Items listed in a dataset
---------------

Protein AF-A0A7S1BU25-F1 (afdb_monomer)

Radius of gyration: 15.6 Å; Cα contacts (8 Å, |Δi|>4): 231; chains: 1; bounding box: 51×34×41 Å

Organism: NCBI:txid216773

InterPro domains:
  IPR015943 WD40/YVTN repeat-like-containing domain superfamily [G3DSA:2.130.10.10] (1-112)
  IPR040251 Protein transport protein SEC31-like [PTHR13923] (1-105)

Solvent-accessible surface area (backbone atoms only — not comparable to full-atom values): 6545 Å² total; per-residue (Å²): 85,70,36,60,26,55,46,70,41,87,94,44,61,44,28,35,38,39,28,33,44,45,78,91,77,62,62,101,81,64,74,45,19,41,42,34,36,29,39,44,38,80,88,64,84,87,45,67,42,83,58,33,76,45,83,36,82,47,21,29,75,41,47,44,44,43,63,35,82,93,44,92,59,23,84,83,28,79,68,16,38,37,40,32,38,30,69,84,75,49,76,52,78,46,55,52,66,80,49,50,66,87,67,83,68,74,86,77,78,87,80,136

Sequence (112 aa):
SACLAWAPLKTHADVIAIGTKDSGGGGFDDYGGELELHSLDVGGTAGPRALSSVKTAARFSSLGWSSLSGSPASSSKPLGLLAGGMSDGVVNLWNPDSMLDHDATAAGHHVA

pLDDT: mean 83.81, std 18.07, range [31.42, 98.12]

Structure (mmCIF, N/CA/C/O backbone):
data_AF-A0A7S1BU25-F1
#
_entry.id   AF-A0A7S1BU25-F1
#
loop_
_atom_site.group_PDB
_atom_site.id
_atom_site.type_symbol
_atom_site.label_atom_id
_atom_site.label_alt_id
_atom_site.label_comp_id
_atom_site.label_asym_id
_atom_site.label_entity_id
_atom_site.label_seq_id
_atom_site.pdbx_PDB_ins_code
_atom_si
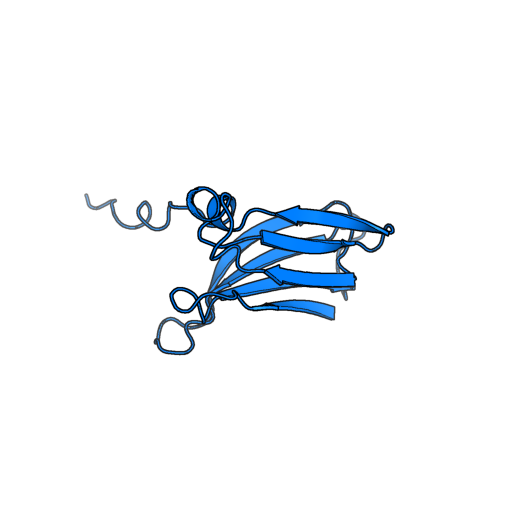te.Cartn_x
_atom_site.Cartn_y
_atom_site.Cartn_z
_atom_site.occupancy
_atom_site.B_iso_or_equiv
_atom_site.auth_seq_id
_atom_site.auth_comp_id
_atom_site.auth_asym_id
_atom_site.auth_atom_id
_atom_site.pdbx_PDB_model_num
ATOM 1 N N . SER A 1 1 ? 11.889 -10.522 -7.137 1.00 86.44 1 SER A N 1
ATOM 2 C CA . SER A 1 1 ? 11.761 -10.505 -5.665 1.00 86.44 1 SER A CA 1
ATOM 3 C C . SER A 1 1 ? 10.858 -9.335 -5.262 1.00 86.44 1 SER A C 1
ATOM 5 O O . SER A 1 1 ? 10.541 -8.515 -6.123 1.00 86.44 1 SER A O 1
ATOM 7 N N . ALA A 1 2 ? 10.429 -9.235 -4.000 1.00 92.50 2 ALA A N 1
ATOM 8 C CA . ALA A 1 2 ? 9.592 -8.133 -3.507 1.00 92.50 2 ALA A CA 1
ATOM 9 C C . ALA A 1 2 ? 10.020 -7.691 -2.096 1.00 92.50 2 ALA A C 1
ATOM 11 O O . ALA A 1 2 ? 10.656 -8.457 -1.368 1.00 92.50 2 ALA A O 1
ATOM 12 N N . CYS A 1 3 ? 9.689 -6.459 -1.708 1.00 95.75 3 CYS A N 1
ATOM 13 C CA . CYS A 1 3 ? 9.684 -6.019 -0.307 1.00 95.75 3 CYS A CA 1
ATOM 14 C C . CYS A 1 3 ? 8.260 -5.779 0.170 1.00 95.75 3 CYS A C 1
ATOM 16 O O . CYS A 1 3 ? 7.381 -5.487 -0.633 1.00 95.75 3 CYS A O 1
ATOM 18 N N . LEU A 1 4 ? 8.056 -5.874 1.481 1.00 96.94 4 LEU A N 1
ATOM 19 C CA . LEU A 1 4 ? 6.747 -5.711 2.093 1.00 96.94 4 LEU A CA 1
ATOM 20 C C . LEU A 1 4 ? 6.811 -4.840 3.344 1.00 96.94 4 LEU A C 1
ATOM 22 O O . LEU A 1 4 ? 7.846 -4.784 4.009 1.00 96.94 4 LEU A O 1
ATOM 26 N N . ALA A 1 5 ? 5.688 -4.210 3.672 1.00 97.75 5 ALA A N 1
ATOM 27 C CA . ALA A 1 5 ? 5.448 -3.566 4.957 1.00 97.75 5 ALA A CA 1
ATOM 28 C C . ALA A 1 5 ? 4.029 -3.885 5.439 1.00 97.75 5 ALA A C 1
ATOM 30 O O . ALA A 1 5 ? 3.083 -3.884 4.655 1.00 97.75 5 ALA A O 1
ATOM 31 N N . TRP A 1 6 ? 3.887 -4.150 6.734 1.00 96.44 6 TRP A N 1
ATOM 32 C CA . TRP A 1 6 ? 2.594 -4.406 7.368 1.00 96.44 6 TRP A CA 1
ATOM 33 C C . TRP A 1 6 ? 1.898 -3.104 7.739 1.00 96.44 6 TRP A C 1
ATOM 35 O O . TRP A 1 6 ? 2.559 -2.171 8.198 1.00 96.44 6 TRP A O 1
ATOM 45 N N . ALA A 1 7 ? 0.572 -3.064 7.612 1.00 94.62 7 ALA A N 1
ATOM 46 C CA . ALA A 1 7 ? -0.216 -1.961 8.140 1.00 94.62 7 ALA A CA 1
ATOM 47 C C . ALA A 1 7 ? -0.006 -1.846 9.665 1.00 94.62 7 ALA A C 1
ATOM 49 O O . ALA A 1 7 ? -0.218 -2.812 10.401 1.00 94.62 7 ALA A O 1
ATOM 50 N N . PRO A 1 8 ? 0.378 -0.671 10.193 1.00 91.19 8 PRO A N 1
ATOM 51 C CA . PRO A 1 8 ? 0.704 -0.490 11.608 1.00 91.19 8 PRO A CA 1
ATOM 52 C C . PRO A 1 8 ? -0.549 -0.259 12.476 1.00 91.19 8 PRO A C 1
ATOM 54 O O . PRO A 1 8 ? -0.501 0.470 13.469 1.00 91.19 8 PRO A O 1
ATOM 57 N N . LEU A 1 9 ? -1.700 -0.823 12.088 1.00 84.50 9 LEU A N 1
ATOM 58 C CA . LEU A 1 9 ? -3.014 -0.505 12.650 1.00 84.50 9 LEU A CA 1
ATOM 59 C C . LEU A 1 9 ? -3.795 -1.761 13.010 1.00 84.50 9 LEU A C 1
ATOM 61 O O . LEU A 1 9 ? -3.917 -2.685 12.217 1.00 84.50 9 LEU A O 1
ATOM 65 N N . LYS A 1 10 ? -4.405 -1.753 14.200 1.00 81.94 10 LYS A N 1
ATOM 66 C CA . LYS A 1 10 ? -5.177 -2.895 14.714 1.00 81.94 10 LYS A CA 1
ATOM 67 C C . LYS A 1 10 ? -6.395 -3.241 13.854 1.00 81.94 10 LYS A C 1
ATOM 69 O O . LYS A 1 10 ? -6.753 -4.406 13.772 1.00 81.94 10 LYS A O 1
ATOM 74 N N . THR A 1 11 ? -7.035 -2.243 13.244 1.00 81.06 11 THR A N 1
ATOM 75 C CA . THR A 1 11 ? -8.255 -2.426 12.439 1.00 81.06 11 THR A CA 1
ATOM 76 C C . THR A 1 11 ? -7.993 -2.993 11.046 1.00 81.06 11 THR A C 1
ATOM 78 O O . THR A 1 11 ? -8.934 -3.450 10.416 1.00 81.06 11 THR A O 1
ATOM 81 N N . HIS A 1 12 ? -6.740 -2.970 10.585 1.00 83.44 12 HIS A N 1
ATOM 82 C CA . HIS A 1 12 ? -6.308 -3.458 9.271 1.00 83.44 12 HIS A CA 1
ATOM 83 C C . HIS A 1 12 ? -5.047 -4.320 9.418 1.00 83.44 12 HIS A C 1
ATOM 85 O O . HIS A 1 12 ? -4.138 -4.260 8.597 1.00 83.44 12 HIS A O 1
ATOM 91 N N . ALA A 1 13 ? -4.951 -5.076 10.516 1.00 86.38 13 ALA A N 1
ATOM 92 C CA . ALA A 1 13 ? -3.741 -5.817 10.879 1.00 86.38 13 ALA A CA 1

---------------

**EXERCISE DESCRIPTION:**
Print only these lines, please. They run from the start of the entries above to the line containing "IPR040251 Protein transport", both ends included, and must match exactly.

**SOLUTION TO THE EXERCISE:**
Protein AF-A0A7S1BU25-F1 (afdb_monomer)

Radius of gyration: 15.6 Å; Cα contacts (8 Å, |Δi|>4): 231; chains: 1; bounding box: 51×34×41 Å

Organism: NCBI:txid216773

InterPro domains:
  IPR015943 WD40/YVTN repeat-like-containing domain superfamily [G3DSA:2.130.10.10] (1-112)
  IPR040251 Protein transport protein SEC31-like [PTHR13923] (1-105)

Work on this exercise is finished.